3 UK stocks I think are offering today what Warren Buffett is looking at!

Image source: The Motley Fool
Legendary investor Warren Buffett is no longer running the game Berkshire Hathaway (even though he is sitting on a chair).
But I think there is still a lot for the young private investor to learn from the billionaire Sage of Omaha’s wisdom when hunting for stocks to buy.
Here are three UK stocks that I think exemplify the kinds of characteristics that Warren Buffett often says he looks for in stocks to buy.
Diageo
First, a share that Warren Buffett actually bought (and later sold) in the past, when he traded under the name Guinness.
Today the black stuff is still an important brand in his portfolio of premium drinks Diageo (LSE: DGE). It also owns premium spirits brands.

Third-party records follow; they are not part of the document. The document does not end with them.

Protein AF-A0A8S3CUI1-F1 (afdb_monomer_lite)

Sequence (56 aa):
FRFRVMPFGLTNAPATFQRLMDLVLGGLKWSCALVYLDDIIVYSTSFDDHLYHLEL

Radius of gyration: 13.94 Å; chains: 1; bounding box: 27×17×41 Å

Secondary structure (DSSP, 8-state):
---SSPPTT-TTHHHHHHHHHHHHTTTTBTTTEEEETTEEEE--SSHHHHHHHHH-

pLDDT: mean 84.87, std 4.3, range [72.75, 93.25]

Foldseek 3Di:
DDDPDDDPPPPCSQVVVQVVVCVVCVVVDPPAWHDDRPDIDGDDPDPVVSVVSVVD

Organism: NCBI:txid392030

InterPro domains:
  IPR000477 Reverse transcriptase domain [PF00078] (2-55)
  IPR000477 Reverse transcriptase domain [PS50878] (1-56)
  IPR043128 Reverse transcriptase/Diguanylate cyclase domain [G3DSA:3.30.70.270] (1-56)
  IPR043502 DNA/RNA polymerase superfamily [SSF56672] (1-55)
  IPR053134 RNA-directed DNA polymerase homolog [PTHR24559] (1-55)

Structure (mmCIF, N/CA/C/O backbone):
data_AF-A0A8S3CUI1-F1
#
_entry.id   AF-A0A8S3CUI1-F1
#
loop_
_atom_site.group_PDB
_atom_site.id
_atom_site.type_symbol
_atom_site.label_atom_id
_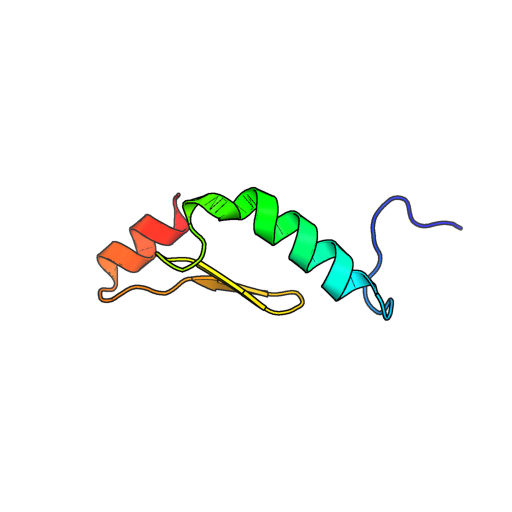atom_site.label_alt_id
_atom_site.label_comp_id
_atom_site.label_asym_id
_atom_site.label_entity_id
_atom_site.label_seq_id
_atom_site.pdbx_PDB_ins_code
_atom_site.Cartn_x
_atom_site.Cartn_y
_atom_site.Cartn_z
_atom_site.occupancy
_atom_site.B_iso_or_equiv
_atom_site.auth_seq_id
_atom_site.auth_comp_id
_atom_site.auth_asym_id
_atom_site.auth_atom_id
_atom_site.pdbx_PDB_model_num
ATOM 1 N N . PHE A 1 1 ? 16.043 -6.962 -23.954 1.00 79.31 1 PHE A N 1
ATOM 2 C CA . PHE A 1 1 ? 14.761 -7.191 -23.253 1.00 79.31 1 PHE A CA 1
ATOM 3 C C . PHE A 1 1 ? 14.318 -5.897 -22.584 1.00 79.31 1 PHE A C 1
ATOM 5 O O . PHE A 1 1 ? 15.182 -5.108 -22.229 1.00 79.31 1 PHE A O 1
ATOM 12 N N . ARG A 1 2 ? 13.007 -5.640 -22.473 1.00 77.56 2 ARG A N 1
ATOM 13 C CA . ARG A 1 2 ? 12.459 -4.465 -21.769 1.00 77.56 2 ARG A CA 1
ATOM 14 C C . ARG A 1 2 ? 11.360 -4.904 -20.807 1.00 77.56 2 ARG A C 1
ATOM 16 O O . ARG A 1 2 ? 10.626 -5.839 -21.127 1.00 77.56 2 ARG A O 1
ATOM 23 N N . PHE A 1 3 ? 11.247 -4.226 -19.672 1.00 82.75 3 PHE A N 1
ATOM 24 C CA . PHE A 1 3 ? 10.201 -4.493 -18.689 1.00 82.75 3 PHE A CA 1
ATOM 25 C C . PHE A 1 3 ? 8.865 -3.881 -19.141 1.00 82.75 3 PHE A C 1
ATOM 27 O O . PHE A 1 3 ? 8.846 -2.789 -19.708 1.00 82.75 3 PHE A O 1
ATOM 34 N N . ARG A 1 4 ? 7.755 -4.606 -18.933 1.00 85.50 4 ARG A N 1
ATOM 35 C CA . ARG A 1 4 ? 6.376 -4.128 -19.194 1.00 85.50 4 ARG A CA 1
ATOM 36 C C . ARG A 1 4 ? 5.695 -3.542 -17.953 1.00 85.50 4 ARG A C 1
ATOM 38 O O . ARG A 1 4 ? 4.698 -2.848 -18.085 1.00 85.50 4 ARG A O 1
ATOM 45 N N . VAL A 1 5 ? 6.238 -3.835 -16.778 1.00 85.00 5 VAL A N 1
ATOM 46 C CA . VAL A 1 5 ? 5.811 -3.329 -15.471 1.00 85.00 5 VAL A CA 1
ATOM 47 C C . VAL A 1 5 ? 7.023 -2.740 -14.766 1.00 85.00 5 VAL A C 1
ATOM 49 O O . VAL A 1 5 ? 8.151 -2.985 -15.194 1.00 85.00 5 VAL A O 1
ATOM 52 N N . MET A 1 6 ? 6.799 -1.964 -13.713 1.00 84.06 6 MET A N 1
ATOM 53 C CA . MET A 1 6 ? 7.872 -1.370 -12.921 1.00 84.06 6 MET A CA 1
ATOM 54 C C . MET A 1 6 ? 8.744 -2.470 -12.286 1.00 84.06 6 MET A C 1
ATOM 56 O O . MET A 1 6 ? 8.221 -3.258 -11.500 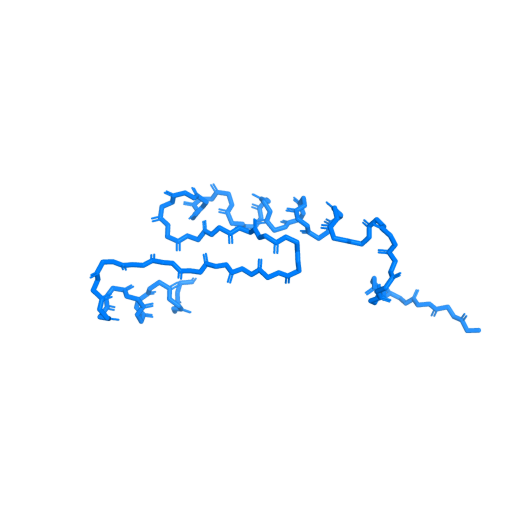1.00 84.06 6 MET A O 1
ATOM 60 N N . PRO A 1 7 ? 10.041 -2.577 -12.630 1.00 81.94 7 PRO A N 1
ATOM 61 C CA . PRO A 1 7 ? 10.942 -3.514 -11.972 1.00 81.94 7 PRO A CA 1
ATOM 62 C C . PRO A 1 7 ? 11.408 -2.985 -10.608 1.00 81.94 7 PRO A C 1
ATOM 64 O O . PRO A 1 7 ? 11.520 -1.775 -10.398 1.00 81.94 7 PRO A O 1
ATOM 67 N N . PHE A 1 8 ? 11.751 -3.906 -9.709 1.00 78.00 8 PHE A N 1
ATOM 68 C CA . PHE A 1 8 ? 12.381 -3.588 -8.428 1.00 78.00 8 PHE A CA 1
ATOM 69 C C . PHE A 1 8 ? 13.791 -3.002 -8.612 1.00 78.00 8 PHE A C 1
ATOM 71 O O . PHE A 1 8 ? 14.482 -3.305 -9.587 1.00 78.00 8 PHE A O 1
ATOM 78 N N . GLY A 1 9 ? 14.228 -2.171 -7.661 1.00 81.44 9 GLY 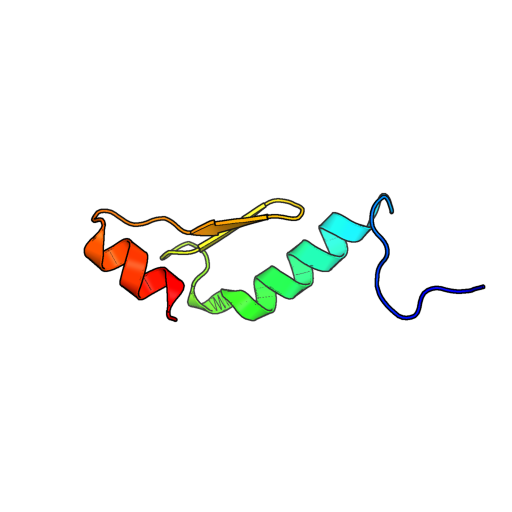A N 1
ATOM 79 C CA . GLY A 1 9 ? 15.579 -1.591 -7.645 1.00 81.44 9 GLY A CA 1
ATOM 80 C C . GLY A 1 9 ? 15.764 -0.327 -8.495 1.00 81.44 9 GLY A C 1
ATOM 81 O O . GLY A 1 9 ? 16.870 0.202 -8.576 1.00 81.44 9 GLY A O 1
ATOM 82 N N . LEU A 1 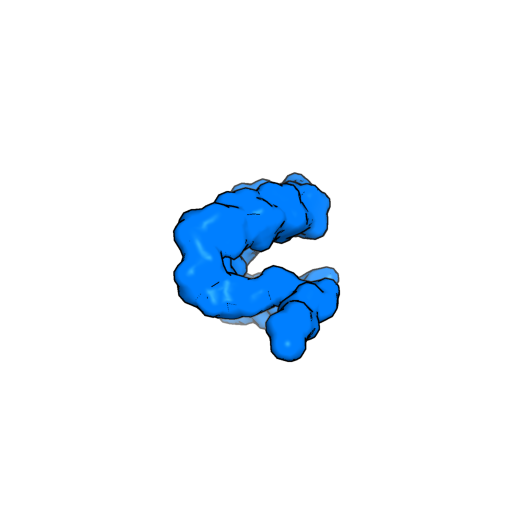10 ? 14.699 0.192 -9.112 1.00 82.62 10 LEU A N 1
ATOM 83 C CA . LEU A 1 10 ? 14.697 1.526 -9.714 1.00 82.62 10 LEU A CA 1
ATOM 84 C C . LEU A 1 10 ? 14.627 2.598 -8.624 1.00 82.62 10 LEU A C 1
ATOM 86 O O . LEU A 1 10 ? 13.711 2.597 -7.809 1.00 82.62 10 LEU A O 1
ATOM 90 N N . THR A 1 11 ? 15.517 3.588 -8.675 1.00 80.50 11 THR A N 1
ATOM 91 C CA . THR A 1 11 ? 15.591 4.673 -7.679 1.00 80.50 11 THR A CA 1
ATOM 92 C C . THR A 1 11 ? 14.265 5.421 -7.476 1.00 80.50 11 THR A C 1
ATOM 94 O O . THR A 1 11 ? 13.954 5.825 -6.363 1.00 80.50 11 THR A O 1
ATOM 97 N N . ASN A 1 12 ? 13.457 5.567 -8.532 1.00 81.75 12 ASN A N 1
ATOM 98 C CA . ASN A 1 12 ? 12.175 6.287 -8.493 1.00 81.75 12 ASN A CA 1
ATOM 99 C C . ASN A 1 12 ? 10.942 5.364 -8.490 1.00 81.75 12 ASN A C 1
ATOM 101 O O . ASN A 1 12 ? 9.810 5.856 -8.557 1.00 81.75 12 ASN A O 1
ATOM 105 N N . ALA A 1 13 ? 11.138 4.042 -8.444 1.00 84.88 13 ALA A N 1
ATOM 106 C CA . ALA A 1 13 ? 10.028 3.097 -8.354 1.00 84.88 13 ALA A CA 1
ATOM 107 C C . ALA A 1 13 ? 9.184 3.306 -7.083 1.00 84.88 13 ALA A C 1
ATOM 109 O O . ALA A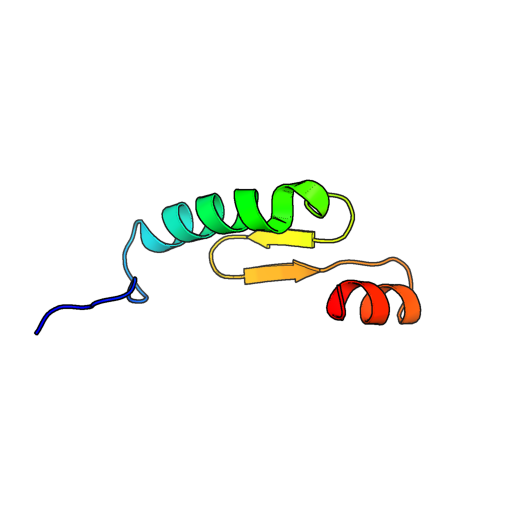 1 13 ? 7.972 3.477 -7.238 1.00 84.88 13 ALA A O 1
ATOM 110 N N . PRO A 1 14 ? 9.778 3.451 -5.878 1.00 82.75 14 PRO A N 1
ATOM 111 C CA . PRO A 1 14 ? 9.002 3.640 -4.651 1.00 82.75 14 PRO A CA 1
ATOM 112 C C . PRO A 1 14 ? 8.131 4.897 -4.695 1.00 82.75 14 PRO A C 1
ATOM 114 O O . PRO A 1 14 ? 6.966 4.868 -4.325 1.00 82.75 14 PRO A O 1
ATOM 117 N N . ALA A 1 15 ? 8.644 6.004 -5.244 1.00 85.69 15 ALA A N 1
ATOM 118 C CA . ALA A 1 15 ? 7.877 7.246 -5.366 1.00 85.69 15 ALA A CA 1
ATOM 119 C C . ALA A 1 15 ? 6.671 7.108 -6.313 1.00 85.69 15 ALA A C 1
ATOM 121 O O . ALA A 1 15 ? 5.612 7.694 -6.085 1.00 85.69 15 ALA A O 1
ATOM 122 N N . THR A 1 16 ? 6.823 6.333 -7.389 1.00 86.94 16 THR A N 1
ATOM 123 C CA . THR A 1 16 ? 5.739 6.094 -8.348 1.00 86.94 16 THR A CA 1
ATOM 124 C C . THR A 1 16 ? 4.697 5.137 -7.763 1.00 86.94 16 THR A C 1
ATOM 126 O O . THR A 1 16 ? 3.499 5.376 -7.912 1.00 86.94 16 THR A O 1
ATOM 129 N N . PHE A 1 17 ? 5.143 4.100 -7.052 1.00 85.88 17 PHE A N 1
ATOM 130 C CA . PHE A 1 17 ? 4.282 3.170 -6.326 1.00 85.88 17 PHE A CA 1
ATOM 131 C C . PHE A 1 17 ? 3.498 3.876 -5.214 1.00 85.88 17 PHE A C 1
ATOM 133 O O . PHE A 1 17 ? 2.274 3.781 -5.173 1.00 85.88 17 PHE A O 1
ATOM 140 N N . GLN A 1 18 ? 4.175 4.683 -4.396 1.00 86.12 18 GLN A N 1
ATOM 141 C CA . GLN A 1 18 ? 3.559 5.446 -3.316 1.00 86.12 18 GLN A CA 1
ATOM 142 C C . GLN A 1 18 ? 2.462 6.385 -3.832 1.00 86.12 18 GLN A C 1
ATOM 144 O O . GLN A 1 18 ? 1.380 6.431 -3.259 1.00 86.12 18 GLN A O 1
ATOM 149 N N . ARG A 1 19 ? 2.686 7.089 -4.952 1.00 87.38 19 ARG A N 1
ATOM 150 C CA . ARG A 1 19 ? 1.654 7.952 -5.560 1.00 87.38 19 ARG A CA 1
ATOM 151 C C . ARG A 1 19 ? 0.433 7.180 -6.051 1.00 87.38 19 ARG A C 1
ATOM 153 O O . ARG A 1 19 ? -0.675 7.702 -5.980 1.00 87.38 19 ARG A O 1
ATOM 160 N N . LEU A 1 20 ? 0.628 5.978 -6.588 1.00 88.44 20 LEU A N 1
ATOM 161 C CA . LEU A 1 20 ? -0.473 5.128 -7.032 1.00 88.44 20 LEU A CA 1
ATOM 162 C C . LEU A 1 20 ? -1.260 4.593 -5.833 1.00 88.44 20 LEU A C 1
ATOM 164 O O . LEU A 1 20 ? -2.485 4.690 -5.814 1.00 88.44 20 LEU A O 1
ATOM 168 N N . MET A 1 21 ? -0.562 4.100 -4.813 1.00 86.69 21 MET A N 1
ATOM 169 C CA . MET A 1 21 ? -1.193 3.588 -3.600 1.00 86.69 21 MET A CA 1
ATOM 170 C C . MET A 1 21 ? -1.882 4.688 -2.792 1.00 86.69 21 MET A C 1
ATOM 172 O O . MET A 1 21 ? -2.939 4.440 -2.228 1.00 86.69 21 MET A O 1
ATOM 176 N N . ASP A 1 22 ? -1.379 5.922 -2.825 1.00 84.19 22 ASP A N 1
ATOM 177 C CA . ASP A 1 22 ? -2.060 7.087 -2.252 1.00 84.19 22 ASP A CA 1
ATOM 178 C C . ASP A 1 22 ? -3.425 7.369 -2.896 1.00 84.19 22 ASP A C 1
ATOM 180 O O . ASP A 1 22 ? -4.334 7.841 -2.215 1.00 84.19 22 ASP A O 1
ATOM 184 N N . LEU A 1 23 ? -3.585 7.082 -4.193 1.00 85.94 23 LEU A N 1
ATOM 185 C CA . LEU A 1 23 ? -4.868 7.215 -4.888 1.00 85.94 23 LEU A CA 1
ATOM 186 C C . LEU A 1 23 ? -5.800 6.040 -4.577 1.00 85.94 23 LEU A C 1
ATOM 188 O O . LEU A 1 23 ? -6.982 6.256 -4.328 1.00 85.94 23 LEU A O 1
ATOM 192 N N . VAL A 1 24 ? -5.271 4.813 -4.575 1.00 86.19 24 VAL A N 1
ATOM 193 C CA . VAL A 1 24 ? -6.045 3.589 -4.295 1.00 86.19 24 VAL A CA 1
ATOM 194 C C . VAL A 1 24 ? -6.555 3.584 -2.855 1.00 86.19 24 VAL A C 1
ATOM 196 O O . VAL A 1 24 ? -7.728 3.318 -2.611 1.00 86.19 24 VAL A O 1
ATOM 199 N N . LEU A 1 25 ? -5.689 3.935 -1.906 1.00 83.19 25 LEU A N 1
ATOM 200 C CA . LEU A 1 25 ? -5.987 3.938 -0.477 1.00 83.19 25 LEU A CA 1
ATOM 201 C C . LEU A 1 25 ? -6.486 5.295 0.017 1.00 83.19 25 LEU A C 1
ATOM 203 O O . LEU A 1 25 ? -6.620 5.469 1.219 1.00 83.19 25 LEU A O 1
ATOM 207 N N . GLY A 1 26 ? -6.789 6.262 -0.854 1.00 82.00 26 GLY A N 1
ATOM 208 C CA . GLY A 1 26 ? -7.145 7.626 -0.444 1.00 82.00 26 GLY A CA 1
ATOM 209 C C . GLY A 1 26 ? -8.291 7.719 0.578 1.00 82.00 26 GLY A C 1
ATOM 210 O O . GLY A 1 26 ? -8.299 8.643 1.386 1.00 82.00 26 GLY A O 1
ATOM 211 N N . GLY A 1 27 ? -9.220 6.754 0.588 1.00 80.00 27 GLY A N 1
ATOM 212 C CA . GLY A 1 27 ? -10.304 6.657 1.581 1.00 80.00 27 GLY A CA 1
ATOM 213 C C . GLY A 1 27 ? -9.961 5.887 2.867 1.00 80.00 27 GLY A C 1
ATOM 214 O O . GLY A 1 27 ? -10.674 6.013 3.858 1.00 80.00 27 GLY A O 1
ATOM 215 N N . LEU A 1 28 ? -8.878 5.108 2.860 1.00 80.31 28 LEU A N 1
ATOM 216 C CA . LEU A 1 28 ? -8.386 4.298 3.988 1.00 80.31 28 LEU A CA 1
ATOM 217 C C . LEU A 1 28 ? -7.105 4.880 4.613 1.00 80.31 28 LEU A C 1
ATOM 219 O O . LEU A 1 28 ? -6.639 4.447 5.672 1.00 80.31 28 LEU A O 1
ATOM 223 N N . LYS A 1 29 ? -6.520 5.874 3.941 1.00 76.31 29 LYS A N 1
ATOM 224 C CA . LYS A 1 29 ? -5.293 6.541 4.344 1.00 76.31 29 LYS A CA 1
ATOM 225 C C . LYS A 1 29 ? -5.550 7.303 5.638 1.00 76.31 29 LYS A C 1
ATOM 227 O O . LYS A 1 29 ? -6.439 8.150 5.685 1.00 76.31 29 LYS A O 1
ATOM 232 N N . TRP A 1 30 ? -4.744 7.025 6.661 1.00 76.38 30 TRP A N 1
ATOM 233 C CA . TRP A 1 30 ? -4.844 7.604 8.013 1.00 76.38 30 TRP A CA 1
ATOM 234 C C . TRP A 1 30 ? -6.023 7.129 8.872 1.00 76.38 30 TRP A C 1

Warren Buffett likes well-established brands that can command a price premium (he is a long-term shareholder Coca-Cola).
He also likes the fact that consumer goods products can build customer loyalty, keeping people coming back year after year.
But while Diageo is hugely profitable, there is a risk that changing drinking habits could hurt sales revenue.
That was one of the reasons for Warren Buffett’s investment Kraft Heinz he is doing wrong on many other deals he has made: consumers are increasingly losing their taste for processed foods. There is a risk that the same trend could harm the sale of alcohol.
However, I have Diageo shares with no plans to sell. Like Warren Buffett, I aim to be a long-term investor.
JD Wetherspoon
Sticking to alcohol – although food and accommodation is also part of your business – I think JD Wetherspoon (LSE: JDW) is a share investors should consider.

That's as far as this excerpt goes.